CNBC...I gave up listening to them when they couldn't see a property bubble in the US and didn't see a Nasdaq stock market crash coming earlier this century.They are cheer leaders for the financial fund industry.I just can't take them and Bloomberg and their predominantly sub 30 year old,mini skirt wearing presenters seriously anymore.Rick Santelli, the bond guy at CNBC and Art Cashin the old UBS floor trader is the only reason I personally turn on the show to watch.
Retirees..again Alwin actually refers to some blog.The Best credited Retirement Index I know of is done by' International Living' and their International Global Retirement Index for 2012 shows Ecuador,Panama and Mexico as 1,2 and 3 .If you are looking for a cheap retirement place then I think this Index is very good.But the point is that once places get expensive(like property INCREASES) they really get thrown out of the list!
'Irrational exuberance' as Greenspan (who was maybe the worst central banker in modern history) called it, is a fair comment I think as a driver.Animal spirits lead the way...FEAR and GREED...definitely I agree with this as a potential driver...well I think it is the only driver of potential cap appreciation today around KLCC or so many markets worldwide and of course it is an' irrational driver' because fundamentally things seems to suck around KLCC now.BUT here is my problem.I completely agree that animal spirits can take over and drive the market higher as they did in Tokyo in the 80's or the Nasdaq bubble in the late 90's BUT again LEVERAGE kicked in with LVR(loan value ratio) going through the roof.This is definitely also the case In Australia...LVR MATTERS....and here is my problem.Animal spirits need leverage and a high LVR to really kick into gear but the financial markets are in retreat.They simply are NOT giving money away today as they did earlier in this century.I guess I am questioning whether irrational behaviour will be given a chance to take over.Bank Negara is already trying to pull in the reigns!...and that is your own central bank.If in desperation banks start offering LVR of 95% again then maybe animal sprits can take over.
But to anyone who thinks I am too negative I should say you keep forgetting that I like KLCC.I think KLCC is the only place to invest in Malaysia..BUT I cannot see the driver here.Yes I like it BUT my calculator and analysis does not give me confidence in a CAPITAL GAIN.So if I cannot see a capital gain then I need CASH FLOW.I NEED Yield!!!!...and I don't see one and I don't see it getting better.Supply keeps coming on and I don't see growth in KLCC to absorb the vacant units and drive yield higher.Sure maybe a few people will be lucky getting a Exxon Mobil tenant but for the most part I can't see improvement.
So my driver list remains a pretty short list...Hope maybe!
Posted by Elaine12 on 07-May 2012
I have investment in both Spore and KLCC.
I would say that the rental yield in Spore is lower than KLCC at about 3% but the bank interest in Spore is only 2% while in KL, it is 4%. With increasing prices, the yields are dropping in both places.
Yes, vacancy in Spore is shorter due to higher demand but it also depends on the owner's asking price and furnishing.

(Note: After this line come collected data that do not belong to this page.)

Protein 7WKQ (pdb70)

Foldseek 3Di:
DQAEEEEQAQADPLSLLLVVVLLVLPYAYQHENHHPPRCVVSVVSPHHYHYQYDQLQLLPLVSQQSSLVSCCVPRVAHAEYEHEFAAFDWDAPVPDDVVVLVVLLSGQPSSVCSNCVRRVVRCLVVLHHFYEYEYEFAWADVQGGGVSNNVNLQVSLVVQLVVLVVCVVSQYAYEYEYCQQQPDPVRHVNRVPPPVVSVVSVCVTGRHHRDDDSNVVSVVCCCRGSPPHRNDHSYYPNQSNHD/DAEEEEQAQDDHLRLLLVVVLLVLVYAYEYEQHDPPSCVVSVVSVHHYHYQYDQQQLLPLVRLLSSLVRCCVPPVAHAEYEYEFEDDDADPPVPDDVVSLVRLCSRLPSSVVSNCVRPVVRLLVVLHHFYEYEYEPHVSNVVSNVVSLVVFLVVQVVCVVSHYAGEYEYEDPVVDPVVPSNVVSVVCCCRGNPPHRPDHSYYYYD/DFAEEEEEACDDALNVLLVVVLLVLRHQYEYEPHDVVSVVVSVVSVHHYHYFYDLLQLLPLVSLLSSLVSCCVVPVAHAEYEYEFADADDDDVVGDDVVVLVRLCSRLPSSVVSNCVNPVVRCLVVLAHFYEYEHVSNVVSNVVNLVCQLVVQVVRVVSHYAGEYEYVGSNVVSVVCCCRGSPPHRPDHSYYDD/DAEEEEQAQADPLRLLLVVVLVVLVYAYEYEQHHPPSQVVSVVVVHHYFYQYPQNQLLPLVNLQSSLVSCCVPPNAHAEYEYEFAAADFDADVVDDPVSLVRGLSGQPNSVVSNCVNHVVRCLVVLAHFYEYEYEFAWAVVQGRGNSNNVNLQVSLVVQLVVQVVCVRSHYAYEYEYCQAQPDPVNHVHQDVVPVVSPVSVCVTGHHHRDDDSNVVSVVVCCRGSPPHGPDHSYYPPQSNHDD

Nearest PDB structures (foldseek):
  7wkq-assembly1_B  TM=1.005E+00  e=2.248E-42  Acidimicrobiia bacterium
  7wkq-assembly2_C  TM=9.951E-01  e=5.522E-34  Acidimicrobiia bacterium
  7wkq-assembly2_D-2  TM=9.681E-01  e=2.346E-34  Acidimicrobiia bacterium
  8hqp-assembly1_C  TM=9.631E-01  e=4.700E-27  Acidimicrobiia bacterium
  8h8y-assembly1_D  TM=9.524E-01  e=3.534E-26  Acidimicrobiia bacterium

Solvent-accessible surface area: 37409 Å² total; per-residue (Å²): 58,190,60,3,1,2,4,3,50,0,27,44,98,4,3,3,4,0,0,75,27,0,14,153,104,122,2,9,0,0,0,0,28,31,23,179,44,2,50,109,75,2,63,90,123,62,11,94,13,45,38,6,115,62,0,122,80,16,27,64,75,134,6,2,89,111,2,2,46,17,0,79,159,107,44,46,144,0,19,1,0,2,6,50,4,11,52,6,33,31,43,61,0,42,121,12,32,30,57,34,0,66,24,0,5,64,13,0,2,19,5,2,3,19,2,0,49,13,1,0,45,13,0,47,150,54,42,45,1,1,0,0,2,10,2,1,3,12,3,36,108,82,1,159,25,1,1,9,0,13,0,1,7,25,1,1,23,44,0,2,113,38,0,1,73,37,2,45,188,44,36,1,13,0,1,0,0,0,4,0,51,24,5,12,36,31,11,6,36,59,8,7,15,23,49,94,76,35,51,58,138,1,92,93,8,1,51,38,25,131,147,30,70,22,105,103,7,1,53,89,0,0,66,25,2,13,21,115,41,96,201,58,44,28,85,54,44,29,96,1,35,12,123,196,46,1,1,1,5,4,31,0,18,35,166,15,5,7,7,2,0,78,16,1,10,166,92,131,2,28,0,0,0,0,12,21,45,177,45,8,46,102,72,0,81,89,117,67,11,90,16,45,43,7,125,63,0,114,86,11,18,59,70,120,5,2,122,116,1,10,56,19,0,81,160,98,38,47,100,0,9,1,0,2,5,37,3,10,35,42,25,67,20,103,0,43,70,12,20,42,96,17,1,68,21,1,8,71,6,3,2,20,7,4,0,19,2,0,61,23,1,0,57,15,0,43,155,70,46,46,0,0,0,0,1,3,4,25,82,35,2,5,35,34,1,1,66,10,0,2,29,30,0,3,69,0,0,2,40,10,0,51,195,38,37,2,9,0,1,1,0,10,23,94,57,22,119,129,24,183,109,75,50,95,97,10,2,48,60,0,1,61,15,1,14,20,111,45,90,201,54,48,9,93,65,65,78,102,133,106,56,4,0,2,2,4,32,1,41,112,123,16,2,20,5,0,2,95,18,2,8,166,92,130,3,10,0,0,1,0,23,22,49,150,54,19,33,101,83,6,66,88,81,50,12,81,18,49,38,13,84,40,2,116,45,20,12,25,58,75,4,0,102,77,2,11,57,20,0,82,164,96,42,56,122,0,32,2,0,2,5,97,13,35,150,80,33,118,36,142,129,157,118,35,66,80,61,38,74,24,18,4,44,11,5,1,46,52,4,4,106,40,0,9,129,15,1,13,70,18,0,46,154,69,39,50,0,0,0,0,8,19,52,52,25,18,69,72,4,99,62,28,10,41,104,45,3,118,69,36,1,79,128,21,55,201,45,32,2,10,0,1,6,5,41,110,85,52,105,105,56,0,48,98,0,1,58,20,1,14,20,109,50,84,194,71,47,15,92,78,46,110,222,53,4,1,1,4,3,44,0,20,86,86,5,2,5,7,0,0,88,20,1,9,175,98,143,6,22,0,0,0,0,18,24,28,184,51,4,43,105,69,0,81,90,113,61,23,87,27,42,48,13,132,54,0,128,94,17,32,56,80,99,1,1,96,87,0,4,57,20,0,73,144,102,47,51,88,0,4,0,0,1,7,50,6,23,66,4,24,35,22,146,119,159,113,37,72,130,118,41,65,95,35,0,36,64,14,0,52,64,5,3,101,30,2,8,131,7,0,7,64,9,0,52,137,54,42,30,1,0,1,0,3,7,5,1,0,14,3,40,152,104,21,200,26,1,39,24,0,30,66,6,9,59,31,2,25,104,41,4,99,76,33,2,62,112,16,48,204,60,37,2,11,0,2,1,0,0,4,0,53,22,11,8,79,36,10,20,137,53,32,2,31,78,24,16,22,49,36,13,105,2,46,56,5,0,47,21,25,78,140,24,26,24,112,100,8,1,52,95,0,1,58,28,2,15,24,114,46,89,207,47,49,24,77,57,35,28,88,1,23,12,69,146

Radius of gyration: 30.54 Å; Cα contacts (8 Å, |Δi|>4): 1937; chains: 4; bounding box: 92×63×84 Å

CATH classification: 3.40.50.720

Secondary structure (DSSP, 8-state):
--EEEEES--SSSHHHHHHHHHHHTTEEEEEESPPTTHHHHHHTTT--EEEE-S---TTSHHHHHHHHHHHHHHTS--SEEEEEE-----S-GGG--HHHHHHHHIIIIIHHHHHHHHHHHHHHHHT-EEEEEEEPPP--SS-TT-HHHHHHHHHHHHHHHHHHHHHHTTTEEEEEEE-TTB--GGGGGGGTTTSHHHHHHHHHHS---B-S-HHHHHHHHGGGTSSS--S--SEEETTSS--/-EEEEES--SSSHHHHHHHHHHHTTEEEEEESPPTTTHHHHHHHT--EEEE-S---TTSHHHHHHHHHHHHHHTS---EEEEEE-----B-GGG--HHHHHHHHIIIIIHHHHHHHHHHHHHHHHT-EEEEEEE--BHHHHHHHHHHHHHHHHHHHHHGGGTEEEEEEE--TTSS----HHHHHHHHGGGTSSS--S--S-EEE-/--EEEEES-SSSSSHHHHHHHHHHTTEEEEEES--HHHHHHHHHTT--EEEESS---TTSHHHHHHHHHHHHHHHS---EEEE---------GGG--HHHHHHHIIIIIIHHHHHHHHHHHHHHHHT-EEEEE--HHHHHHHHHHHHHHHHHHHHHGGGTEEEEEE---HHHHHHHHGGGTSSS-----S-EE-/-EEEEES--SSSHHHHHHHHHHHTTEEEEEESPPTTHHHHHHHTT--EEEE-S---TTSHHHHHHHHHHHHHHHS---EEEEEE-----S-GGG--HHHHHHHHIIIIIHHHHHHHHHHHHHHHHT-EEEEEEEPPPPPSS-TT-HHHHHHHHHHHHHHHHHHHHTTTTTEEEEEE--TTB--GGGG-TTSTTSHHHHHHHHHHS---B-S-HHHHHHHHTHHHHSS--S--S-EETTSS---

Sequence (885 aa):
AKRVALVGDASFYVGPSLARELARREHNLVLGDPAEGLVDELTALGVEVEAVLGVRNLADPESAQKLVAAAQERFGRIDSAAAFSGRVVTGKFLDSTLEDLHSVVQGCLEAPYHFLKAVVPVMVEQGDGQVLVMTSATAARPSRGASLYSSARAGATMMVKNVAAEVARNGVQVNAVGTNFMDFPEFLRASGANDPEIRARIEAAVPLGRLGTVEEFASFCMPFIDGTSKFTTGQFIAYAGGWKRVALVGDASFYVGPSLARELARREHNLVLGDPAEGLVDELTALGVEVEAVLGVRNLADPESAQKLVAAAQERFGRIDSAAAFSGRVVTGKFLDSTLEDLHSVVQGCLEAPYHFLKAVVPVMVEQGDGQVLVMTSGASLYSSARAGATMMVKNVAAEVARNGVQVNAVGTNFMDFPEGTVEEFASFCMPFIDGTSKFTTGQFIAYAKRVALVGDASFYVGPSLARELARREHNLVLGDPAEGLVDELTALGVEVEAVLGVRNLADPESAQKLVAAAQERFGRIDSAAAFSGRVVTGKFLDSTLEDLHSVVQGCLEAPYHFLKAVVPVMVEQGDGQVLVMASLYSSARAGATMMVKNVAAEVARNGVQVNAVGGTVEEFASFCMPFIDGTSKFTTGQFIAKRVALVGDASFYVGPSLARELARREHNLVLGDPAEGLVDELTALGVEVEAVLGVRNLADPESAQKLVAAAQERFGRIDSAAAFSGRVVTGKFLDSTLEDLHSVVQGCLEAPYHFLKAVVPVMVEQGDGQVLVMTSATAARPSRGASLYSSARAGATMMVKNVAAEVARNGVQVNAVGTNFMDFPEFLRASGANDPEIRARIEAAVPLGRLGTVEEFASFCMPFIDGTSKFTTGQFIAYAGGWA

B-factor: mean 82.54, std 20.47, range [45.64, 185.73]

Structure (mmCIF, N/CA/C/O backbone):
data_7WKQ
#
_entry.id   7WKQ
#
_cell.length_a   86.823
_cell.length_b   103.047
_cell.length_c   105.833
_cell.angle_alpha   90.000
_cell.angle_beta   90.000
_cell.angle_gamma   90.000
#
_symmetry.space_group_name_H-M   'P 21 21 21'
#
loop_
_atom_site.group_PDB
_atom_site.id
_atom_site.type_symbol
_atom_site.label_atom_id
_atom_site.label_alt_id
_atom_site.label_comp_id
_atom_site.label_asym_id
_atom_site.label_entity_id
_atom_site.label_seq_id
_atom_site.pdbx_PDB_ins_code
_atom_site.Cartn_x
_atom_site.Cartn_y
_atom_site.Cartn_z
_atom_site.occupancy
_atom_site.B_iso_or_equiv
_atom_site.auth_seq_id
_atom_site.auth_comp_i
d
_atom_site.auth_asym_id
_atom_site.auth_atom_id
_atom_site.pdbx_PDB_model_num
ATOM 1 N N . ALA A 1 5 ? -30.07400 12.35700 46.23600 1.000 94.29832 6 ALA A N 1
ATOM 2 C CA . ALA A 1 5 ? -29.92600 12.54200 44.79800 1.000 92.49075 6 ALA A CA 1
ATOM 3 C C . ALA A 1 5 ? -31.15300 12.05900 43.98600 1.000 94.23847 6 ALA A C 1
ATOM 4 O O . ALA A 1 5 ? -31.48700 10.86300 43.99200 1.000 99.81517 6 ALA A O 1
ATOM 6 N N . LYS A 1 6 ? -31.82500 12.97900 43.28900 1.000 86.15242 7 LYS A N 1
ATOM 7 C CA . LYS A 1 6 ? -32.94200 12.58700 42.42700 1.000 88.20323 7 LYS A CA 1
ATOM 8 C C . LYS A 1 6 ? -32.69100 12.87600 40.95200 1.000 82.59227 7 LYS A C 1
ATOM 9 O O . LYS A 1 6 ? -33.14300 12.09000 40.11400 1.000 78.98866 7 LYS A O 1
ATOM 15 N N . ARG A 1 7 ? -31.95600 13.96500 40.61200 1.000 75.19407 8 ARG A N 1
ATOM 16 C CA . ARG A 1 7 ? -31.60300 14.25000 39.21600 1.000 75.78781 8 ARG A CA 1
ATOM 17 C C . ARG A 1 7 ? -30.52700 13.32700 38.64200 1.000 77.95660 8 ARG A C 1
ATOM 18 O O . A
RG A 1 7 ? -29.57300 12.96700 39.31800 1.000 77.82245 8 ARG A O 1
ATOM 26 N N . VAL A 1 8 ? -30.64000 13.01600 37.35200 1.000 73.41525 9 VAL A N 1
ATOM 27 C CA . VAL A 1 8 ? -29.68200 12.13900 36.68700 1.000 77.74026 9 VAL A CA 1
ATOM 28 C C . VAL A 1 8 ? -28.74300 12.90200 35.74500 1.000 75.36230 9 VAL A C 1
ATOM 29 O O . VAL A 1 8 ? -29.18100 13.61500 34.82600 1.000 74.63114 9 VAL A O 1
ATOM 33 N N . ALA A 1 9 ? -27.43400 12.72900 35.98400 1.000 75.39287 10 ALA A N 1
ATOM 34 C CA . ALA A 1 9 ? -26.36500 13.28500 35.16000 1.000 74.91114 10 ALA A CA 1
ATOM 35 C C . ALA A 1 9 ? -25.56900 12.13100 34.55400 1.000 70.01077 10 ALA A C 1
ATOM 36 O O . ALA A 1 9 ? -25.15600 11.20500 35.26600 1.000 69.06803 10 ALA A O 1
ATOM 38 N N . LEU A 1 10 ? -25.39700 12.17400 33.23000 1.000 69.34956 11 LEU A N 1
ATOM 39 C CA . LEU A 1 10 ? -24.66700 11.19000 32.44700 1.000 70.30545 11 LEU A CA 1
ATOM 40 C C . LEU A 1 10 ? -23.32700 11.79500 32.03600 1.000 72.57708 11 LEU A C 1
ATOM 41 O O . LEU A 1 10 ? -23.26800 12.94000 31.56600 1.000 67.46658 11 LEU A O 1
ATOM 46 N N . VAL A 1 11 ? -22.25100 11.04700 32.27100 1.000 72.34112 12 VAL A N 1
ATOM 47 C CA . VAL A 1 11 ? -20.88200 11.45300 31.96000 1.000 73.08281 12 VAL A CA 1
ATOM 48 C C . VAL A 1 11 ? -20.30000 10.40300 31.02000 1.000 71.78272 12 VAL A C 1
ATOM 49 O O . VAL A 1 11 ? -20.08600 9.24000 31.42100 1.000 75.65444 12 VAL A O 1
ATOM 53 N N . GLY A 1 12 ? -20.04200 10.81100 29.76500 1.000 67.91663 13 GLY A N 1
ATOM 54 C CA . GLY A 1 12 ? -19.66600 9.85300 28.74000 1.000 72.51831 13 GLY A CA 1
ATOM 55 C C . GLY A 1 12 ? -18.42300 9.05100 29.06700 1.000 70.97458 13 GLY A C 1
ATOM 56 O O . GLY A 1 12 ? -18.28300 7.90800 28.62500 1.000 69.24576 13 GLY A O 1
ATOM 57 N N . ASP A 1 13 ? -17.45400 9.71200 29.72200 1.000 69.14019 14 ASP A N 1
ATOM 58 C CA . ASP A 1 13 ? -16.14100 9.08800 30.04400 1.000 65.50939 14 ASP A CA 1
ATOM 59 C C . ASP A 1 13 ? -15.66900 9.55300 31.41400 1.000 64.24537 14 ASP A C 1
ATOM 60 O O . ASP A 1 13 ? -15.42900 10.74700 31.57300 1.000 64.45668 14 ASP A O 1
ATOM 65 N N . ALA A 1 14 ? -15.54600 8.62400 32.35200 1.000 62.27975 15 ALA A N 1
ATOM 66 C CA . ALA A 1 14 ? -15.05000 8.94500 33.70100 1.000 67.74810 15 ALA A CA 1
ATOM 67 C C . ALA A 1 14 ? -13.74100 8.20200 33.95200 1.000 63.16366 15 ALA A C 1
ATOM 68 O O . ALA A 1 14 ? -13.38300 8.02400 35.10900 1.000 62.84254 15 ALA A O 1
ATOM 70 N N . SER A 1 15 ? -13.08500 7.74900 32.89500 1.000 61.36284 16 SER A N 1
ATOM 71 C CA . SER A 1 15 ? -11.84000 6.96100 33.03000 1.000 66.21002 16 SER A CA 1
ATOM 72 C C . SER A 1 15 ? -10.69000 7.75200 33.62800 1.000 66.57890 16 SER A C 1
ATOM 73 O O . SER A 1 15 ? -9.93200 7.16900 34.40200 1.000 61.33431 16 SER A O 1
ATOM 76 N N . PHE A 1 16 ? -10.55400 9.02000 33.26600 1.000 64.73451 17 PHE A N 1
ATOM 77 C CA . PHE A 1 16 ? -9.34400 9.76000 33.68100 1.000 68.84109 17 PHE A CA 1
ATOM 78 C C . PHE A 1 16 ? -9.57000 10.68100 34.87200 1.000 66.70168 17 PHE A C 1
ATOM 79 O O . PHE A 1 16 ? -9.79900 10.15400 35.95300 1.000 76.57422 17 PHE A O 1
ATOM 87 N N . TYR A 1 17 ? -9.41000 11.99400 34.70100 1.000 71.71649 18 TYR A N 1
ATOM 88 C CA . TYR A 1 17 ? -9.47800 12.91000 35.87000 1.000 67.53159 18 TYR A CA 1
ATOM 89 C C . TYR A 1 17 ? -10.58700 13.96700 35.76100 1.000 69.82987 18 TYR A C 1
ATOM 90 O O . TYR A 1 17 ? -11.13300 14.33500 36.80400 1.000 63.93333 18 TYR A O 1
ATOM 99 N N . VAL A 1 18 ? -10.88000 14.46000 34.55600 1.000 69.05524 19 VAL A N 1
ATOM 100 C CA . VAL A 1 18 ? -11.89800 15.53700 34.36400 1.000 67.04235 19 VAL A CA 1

Nice units will always be tenanted faster and higher.
Tenant's profile - In Spore, its mostly professional expats, esp Indians while in KLCC, its mostly students, esp Iranians. Most students find Spore too expensive to stay. So those who are still in Spore are from very rich families. Still different areas have diff tenant profile.
I was looking at Condo in Bandar Sri Damansara, Desa Park City and Mont Kiara. Each having different views and perspective.